1 a way of controlling or limiting a loss or risk:
This type of hedging protects the trader from getting a margin call, as the second position will gain if the first loses, and vice versa.
They posted improved profits helped by successful foreign currency hedging.
You can protect yourself against future rises in interest rates by means of a hedging instrument known as a forward rate agreement.
Agnosticism is often seen as a kind of halfway house between faith and disbelief, a hedging of bets.
This could be seen as more hedging of bets by the electorate.
2 bushes or small trees planted very close together, especially along the edges of a garden, field, or road:
3 the activity of reducing the risk of losing money on shares, bonds, etc. that you own, for example, by buying futures (= agreements to sell shares for a particular price at a date in the future) or options (= the rights to buy or sell shares for a particular price within a particular time period):
After years of hedging, officials have admitted low levels of plutonium and other radioactive contaminants in the site's groundwater.
Typical politicians never answer questions, always repeat themselves, and say nothing without a lot of hedging.

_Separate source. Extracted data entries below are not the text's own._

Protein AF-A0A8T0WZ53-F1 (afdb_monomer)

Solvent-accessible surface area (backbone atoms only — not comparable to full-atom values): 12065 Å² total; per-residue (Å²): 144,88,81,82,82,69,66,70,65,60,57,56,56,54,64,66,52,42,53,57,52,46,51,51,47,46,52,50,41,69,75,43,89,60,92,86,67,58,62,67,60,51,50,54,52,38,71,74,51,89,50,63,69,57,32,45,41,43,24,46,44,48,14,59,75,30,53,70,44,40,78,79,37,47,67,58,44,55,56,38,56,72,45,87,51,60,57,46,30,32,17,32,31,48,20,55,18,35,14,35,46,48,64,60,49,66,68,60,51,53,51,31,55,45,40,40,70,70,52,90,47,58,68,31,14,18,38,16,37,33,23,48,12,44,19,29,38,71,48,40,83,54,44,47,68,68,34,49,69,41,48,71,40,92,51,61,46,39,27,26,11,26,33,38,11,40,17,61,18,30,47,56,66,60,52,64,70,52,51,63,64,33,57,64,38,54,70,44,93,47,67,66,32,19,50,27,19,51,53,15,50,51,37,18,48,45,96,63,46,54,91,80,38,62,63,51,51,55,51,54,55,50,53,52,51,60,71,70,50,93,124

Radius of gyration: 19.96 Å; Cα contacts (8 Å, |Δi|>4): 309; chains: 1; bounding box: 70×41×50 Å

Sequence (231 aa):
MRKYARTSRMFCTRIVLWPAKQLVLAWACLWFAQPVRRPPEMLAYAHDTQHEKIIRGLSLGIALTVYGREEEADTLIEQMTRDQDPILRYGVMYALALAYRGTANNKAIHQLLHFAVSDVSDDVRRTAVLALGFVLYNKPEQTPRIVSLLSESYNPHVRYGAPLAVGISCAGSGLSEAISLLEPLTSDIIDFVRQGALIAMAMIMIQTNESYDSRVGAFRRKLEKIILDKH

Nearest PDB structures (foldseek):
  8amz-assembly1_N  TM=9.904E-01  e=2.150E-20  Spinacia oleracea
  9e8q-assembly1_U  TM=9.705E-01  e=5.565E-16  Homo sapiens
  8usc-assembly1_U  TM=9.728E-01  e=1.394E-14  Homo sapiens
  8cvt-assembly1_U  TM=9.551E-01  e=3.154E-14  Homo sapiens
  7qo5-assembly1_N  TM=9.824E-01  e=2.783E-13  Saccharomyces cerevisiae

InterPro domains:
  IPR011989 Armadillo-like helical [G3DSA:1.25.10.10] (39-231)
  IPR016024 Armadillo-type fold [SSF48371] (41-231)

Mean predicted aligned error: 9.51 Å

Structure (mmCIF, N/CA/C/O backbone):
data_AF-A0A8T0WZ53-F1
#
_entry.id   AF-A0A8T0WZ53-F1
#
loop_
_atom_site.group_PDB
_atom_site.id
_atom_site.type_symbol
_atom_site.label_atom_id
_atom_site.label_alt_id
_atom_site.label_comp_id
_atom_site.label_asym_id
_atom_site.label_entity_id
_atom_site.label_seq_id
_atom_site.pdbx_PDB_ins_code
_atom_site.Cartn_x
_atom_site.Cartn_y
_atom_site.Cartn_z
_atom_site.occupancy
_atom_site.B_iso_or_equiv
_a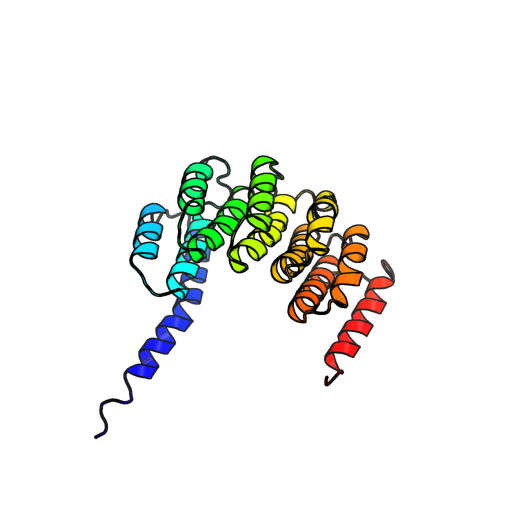tom_site.auth_seq_id
_atom_site.auth_comp_id
_atom_site.auth_asym_id
_atom_site.auth_atom_id
_atom_site.pdbx_PDB_model_num
ATOM 1 N N . MET A 1 1 ? -48.894 1.249 -15.314 1.00 36.38 1 MET A N 1
ATOM 2 C CA . MET A 1 1 ? -47.623 0.580 -14.941 1.00 36.38 1 MET A CA 1
ATOM 3 C C . MET A 1 1 ? -46.379 1.374 -15.389 1.00 36.38 1 MET A C 1
ATOM 5 O O . MET A 1 1 ? -45.613 0.897 -16.211 1.00 36.38 1 MET A O 1
ATOM 9 N N . ARG A 1 2 ? -46.142 2.598 -14.884 1.00 29.73 2 ARG A N 1
ATOM 10 C CA . ARG A 1 2 ? -44.956 3.416 -15.259 1.00 29.73 2 ARG A CA 1
ATOM 11 C C . ARG A 1 2 ? -44.427 4.311 -14.117 1.00 29.73 2 ARG A C 1
ATOM 13 O O . ARG A 1 2 ? -43.969 5.419 -14.361 1.00 29.73 2 ARG A O 1
ATOM 20 N N . LYS A 1 3 ? -44.493 3.857 -12.857 1.00 28.27 3 LYS A N 1
ATOM 21 C CA . LYS A 1 3 ? -43.983 4.633 -11.699 1.00 28.27 3 LYS A CA 1
ATOM 22 C C . LYS A 1 3 ? -42.898 3.956 -10.844 1.00 28.27 3 LYS A C 1
ATOM 24 O O . LYS A 1 3 ? -42.350 4.623 -9.982 1.00 28.27 3 LYS A O 1
ATOM 29 N N . TYR A 1 4 ? -42.495 2.713 -11.128 1.00 29.03 4 TYR A N 1
ATOM 30 C CA . TYR A 1 4 ? -41.509 1.988 -10.298 1.00 29.03 4 TYR A CA 1
ATOM 31 C C . TYR A 1 4 ? -40.058 1.958 -10.826 1.00 29.03 4 TYR A C 1
ATOM 33 O O . TYR A 1 4 ? -39.182 1.433 -10.155 1.00 29.03 4 TYR A O 1
ATOM 41 N N . ALA A 1 5 ? -39.756 2.546 -11.990 1.00 29.98 5 ALA A N 1
ATOM 42 C CA . ALA A 1 5 ? -38.443 2.375 -12.636 1.00 29.98 5 ALA A CA 1
ATOM 43 C C . ALA A 1 5 ? -37.420 3.514 -12.410 1.00 29.98 5 ALA A C 1
ATOM 45 O O . ALA A 1 5 ? -36.303 3.434 -12.919 1.00 29.98 5 ALA A O 1
ATOM 46 N N . ARG A 1 6 ? -37.763 4.593 -11.685 1.00 27.28 6 ARG A N 1
ATOM 47 C CA . ARG A 1 6 ? -36.866 5.763 -11.516 1.00 27.28 6 ARG A CA 1
ATOM 48 C C . ARG A 1 6 ? -36.160 5.864 -10.161 1.00 27.28 6 ARG A C 1
ATOM 50 O O . ARG A 1 6 ? -35.190 6.608 -10.059 1.00 27.28 6 ARG A O 1
ATOM 57 N N . THR A 1 7 ? -36.563 5.096 -9.155 1.00 30.55 7 THR A N 1
ATOM 58 C CA . THR A 1 7 ? -35.981 5.163 -7.803 1.00 30.55 7 THR A CA 1
ATOM 59 C C . THR A 1 7 ? -34.674 4.376 -7.655 1.00 30.55 7 THR A C 1
ATOM 61 O O . THR A 1 7 ? -33.821 4.768 -6.863 1.00 30.55 7 THR A O 1
ATOM 64 N N . SER A 1 8 ? -34.427 3.351 -8.477 1.00 28.34 8 SER A N 1
ATOM 65 C CA . SER A 1 8 ? -33.210 2.525 -8.359 1.00 28.34 8 SER A CA 1
ATOM 66 C C . SER A 1 8 ? -31.951 3.163 -8.968 1.00 28.34 8 SER A C 1
ATOM 68 O O . SER A 1 8 ? -30.839 2.846 -8.554 1.00 28.34 8 SER A O 1
ATOM 70 N N . ARG A 1 9 ? -32.085 4.110 -9.913 1.00 25.31 9 ARG A N 1
ATOM 71 C CA . ARG A 1 9 ? -30.923 4.808 -10.512 1.00 25.31 9 ARG A CA 1
ATOM 72 C C . ARG A 1 9 ? -30.396 5.973 -9.672 1.00 25.31 9 ARG A C 1
ATOM 74 O O . ARG A 1 9 ? -29.244 6.352 -9.844 1.00 25.31 9 ARG A O 1
ATOM 81 N N . MET A 1 10 ? -31.198 6.520 -8.757 1.00 26.84 10 MET A N 1
ATOM 82 C CA . MET A 1 10 ? -30.811 7.681 -7.940 1.00 26.84 10 MET A CA 1
ATOM 83 C C . MET A 1 10 ? -30.100 7.287 -6.630 1.00 26.84 10 MET A C 1
ATOM 85 O O . MET A 1 10 ? -29.324 8.070 -6.087 1.00 26.84 10 MET A O 1
ATOM 89 N N . PHE A 1 11 ? -30.302 6.054 -6.150 1.00 26.16 11 PHE A N 1
ATOM 90 C CA . PHE A 1 11 ? -29.547 5.497 -5.019 1.00 26.16 11 PHE A CA 1
ATOM 91 C C . PHE A 1 11 ? -28.120 5.086 -5.417 1.00 26.16 11 PHE A C 1
ATOM 93 O O . PHE A 1 11 ? -27.174 5.313 -4.665 1.00 26.16 11 PHE A O 1
ATOM 100 N N . CYS A 1 12 ? -27.940 4.564 -6.634 1.00 26.08 12 CYS A N 1
ATOM 101 C CA . CYS A 1 12 ? -26.636 4.108 -7.118 1.00 26.08 12 CYS A CA 1
ATOM 102 C C . CYS A 1 12 ? -25.647 5.273 -7.350 1.00 26.08 12 CYS A C 1
ATOM 104 O O . CYS A 1 12 ? -24.465 5.158 -7.032 1.00 26.08 12 CYS A O 1
ATOM 106 N N . THR A 1 13 ? -26.120 6.442 -7.802 1.00 26.05 13 THR A N 1
ATOM 107 C CA . THR A 1 13 ? -25.265 7.626 -8.026 1.00 26.05 13 THR A CA 1
ATOM 108 C C . THR A 1 13 ? -24.816 8.327 -6.741 1.00 26.05 13 THR A C 1
ATOM 110 O O . THR A 1 13 ? -23.729 8.901 -6.721 1.00 26.05 13 THR A O 1
ATOM 113 N N . ARG A 1 14 ? -25.572 8.242 -5.634 1.00 27.52 14 ARG A N 1
ATOM 114 C CA . ARG A 1 14 ? -25.123 8.780 -4.332 1.00 27.52 14 ARG A CA 1
ATOM 115 C C . ARG A 1 14 ? -24.011 7.945 -3.693 1.00 27.52 14 ARG A C 1
ATOM 117 O O . ARG A 1 14 ? -23.118 8.516 -3.079 1.00 27.52 14 ARG A O 1
ATOM 124 N N . ILE A 1 15 ? -24.021 6.628 -3.892 1.00 32.19 15 ILE A N 1
ATOM 125 C CA . ILE A 1 15 ? -23.022 5.704 -3.332 1.00 32.19 15 ILE A CA 1
ATOM 126 C C . ILE A 1 15 ? -21.650 5.860 -4.014 1.00 32.19 15 ILE A C 1
ATOM 128 O O . ILE A 1 15 ? -20.622 5.702 -3.362 1.00 32.19 15 ILE A O 1
ATOM 132 N N . VAL A 1 16 ? -21.615 6.193 -5.311 1.00 31.56 16 VAL A N 1
ATOM 133 C CA . VAL A 1 16 ? -20.358 6.369 -6.068 1.00 31.56 16 VAL A CA 1
ATOM 134 C C . VAL A 1 16 ? -19.734 7.755 -5.854 1.00 31.56 16 VAL A C 1
ATOM 136 O O . VAL A 1 16 ? -18.514 7.870 -5.818 1.00 31.56 16 VAL A O 1
ATOM 139 N N . LEU A 1 17 ? -20.540 8.804 -5.637 1.00 28.44 17 LEU A N 1
ATOM 140 C CA . LEU A 1 17 ? -20.030 10.151 -5.329 1.00 28.44 17 LEU A CA 1
ATOM 141 C C . LEU A 1 17 ? -19.589 10.338 -3.870 1.00 28.44 17 LEU A C 1
ATOM 143 O O . LEU A 1 17 ? -18.902 11.310 -3.558 1.00 28.44 17 LEU A O 1
ATOM 147 N N . TRP A 1 18 ? -19.992 9.450 -2.964 1.00 32.81 18 TRP A N 1
ATOM 148 C CA . TRP A 1 18 ? -19.650 9.568 -1.549 1.00 32.81 18 TRP A CA 1
ATOM 149 C C . TRP A 1 18 ? -18.155 9.414 -1.223 1.00 32.81 18 TRP A C 1
ATOM 151 O O . TRP A 1 18 ? -17.656 10.283 -0.506 1.00 32.81 18 TRP A O 1
ATOM 161 N N . PRO A 1 19 ? -17.411 8.430 -1.774 1.00 36.19 19 PRO A N 1
ATOM 162 C CA . PRO A 1 19 ? -15.974 8.308 -1.509 1.00 36.19 19 PRO A CA 1
ATOM 163 C C . PRO A 1 19 ? -15.181 9.531 -1.989 1.00 36.19 19 PRO A C 1
ATOM 165 O O . PRO A 1 19 ? -14.263 9.970 -1.304 1.00 36.19 19 PRO A O 1
ATOM 168 N N . ALA A 1 20 ? -15.583 10.156 -3.103 1.00 36.81 20 ALA A N 1
ATOM 169 C CA . ALA A 1 20 ? -14.981 11.408 -3.566 1.00 36.81 20 ALA A CA 1
ATOM 170 C C . ALA A 1 20 ? -15.280 12.576 -2.611 1.00 36.81 20 ALA A C 1
ATOM 172 O O . ALA A 1 20 ? -14.392 13.362 -2.299 1.00 36.81 20 ALA A O 1
ATOM 173 N N . LYS A 1 21 ? -16.506 12.666 -2.075 1.00 34.97 21 LYS A N 1
ATOM 174 C CA . LYS A 1 21 ? -16.848 13.670 -1.056 1.00 34.97 21 LYS A CA 1
ATOM 175 C C . LYS A 1 21 ? -16.109 13.445 0.262 1.00 34.97 21 LYS A C 1
ATOM 177 O O . LYS A 1 21 ? -15.775 14.428 0.903 1.00 34.97 21 LYS A O 1
ATOM 182 N N . GLN A 1 22 ? -15.841 12.200 0.655 1.00 43.59 22 GLN A N 1
ATOM 183 C CA . GLN A 1 22 ? -15.079 11.864 1.864 1.00 43.59 22 GLN A CA 1
ATOM 184 C C . GLN A 1 22 ? -13.581 12.116 1.697 1.00 43.59 22 GLN A C 1
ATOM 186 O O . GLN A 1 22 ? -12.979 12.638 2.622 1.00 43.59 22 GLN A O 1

When the price of gas spiked, they would have lost money on one end, and made it on the other end, which is what hedging is all about.
Without hedging, at current exchange rates the company would lose about €2bn this year.
These short investments have served as a useful hedging tool during periods of dramatic market decline.
There are long rows of vegetables protected by box hedging.
Formal clipped hedging makes excellent screening and reduces noise from busy roads.
Tents and caravans have fully serviced gravel pitches with neat hedging.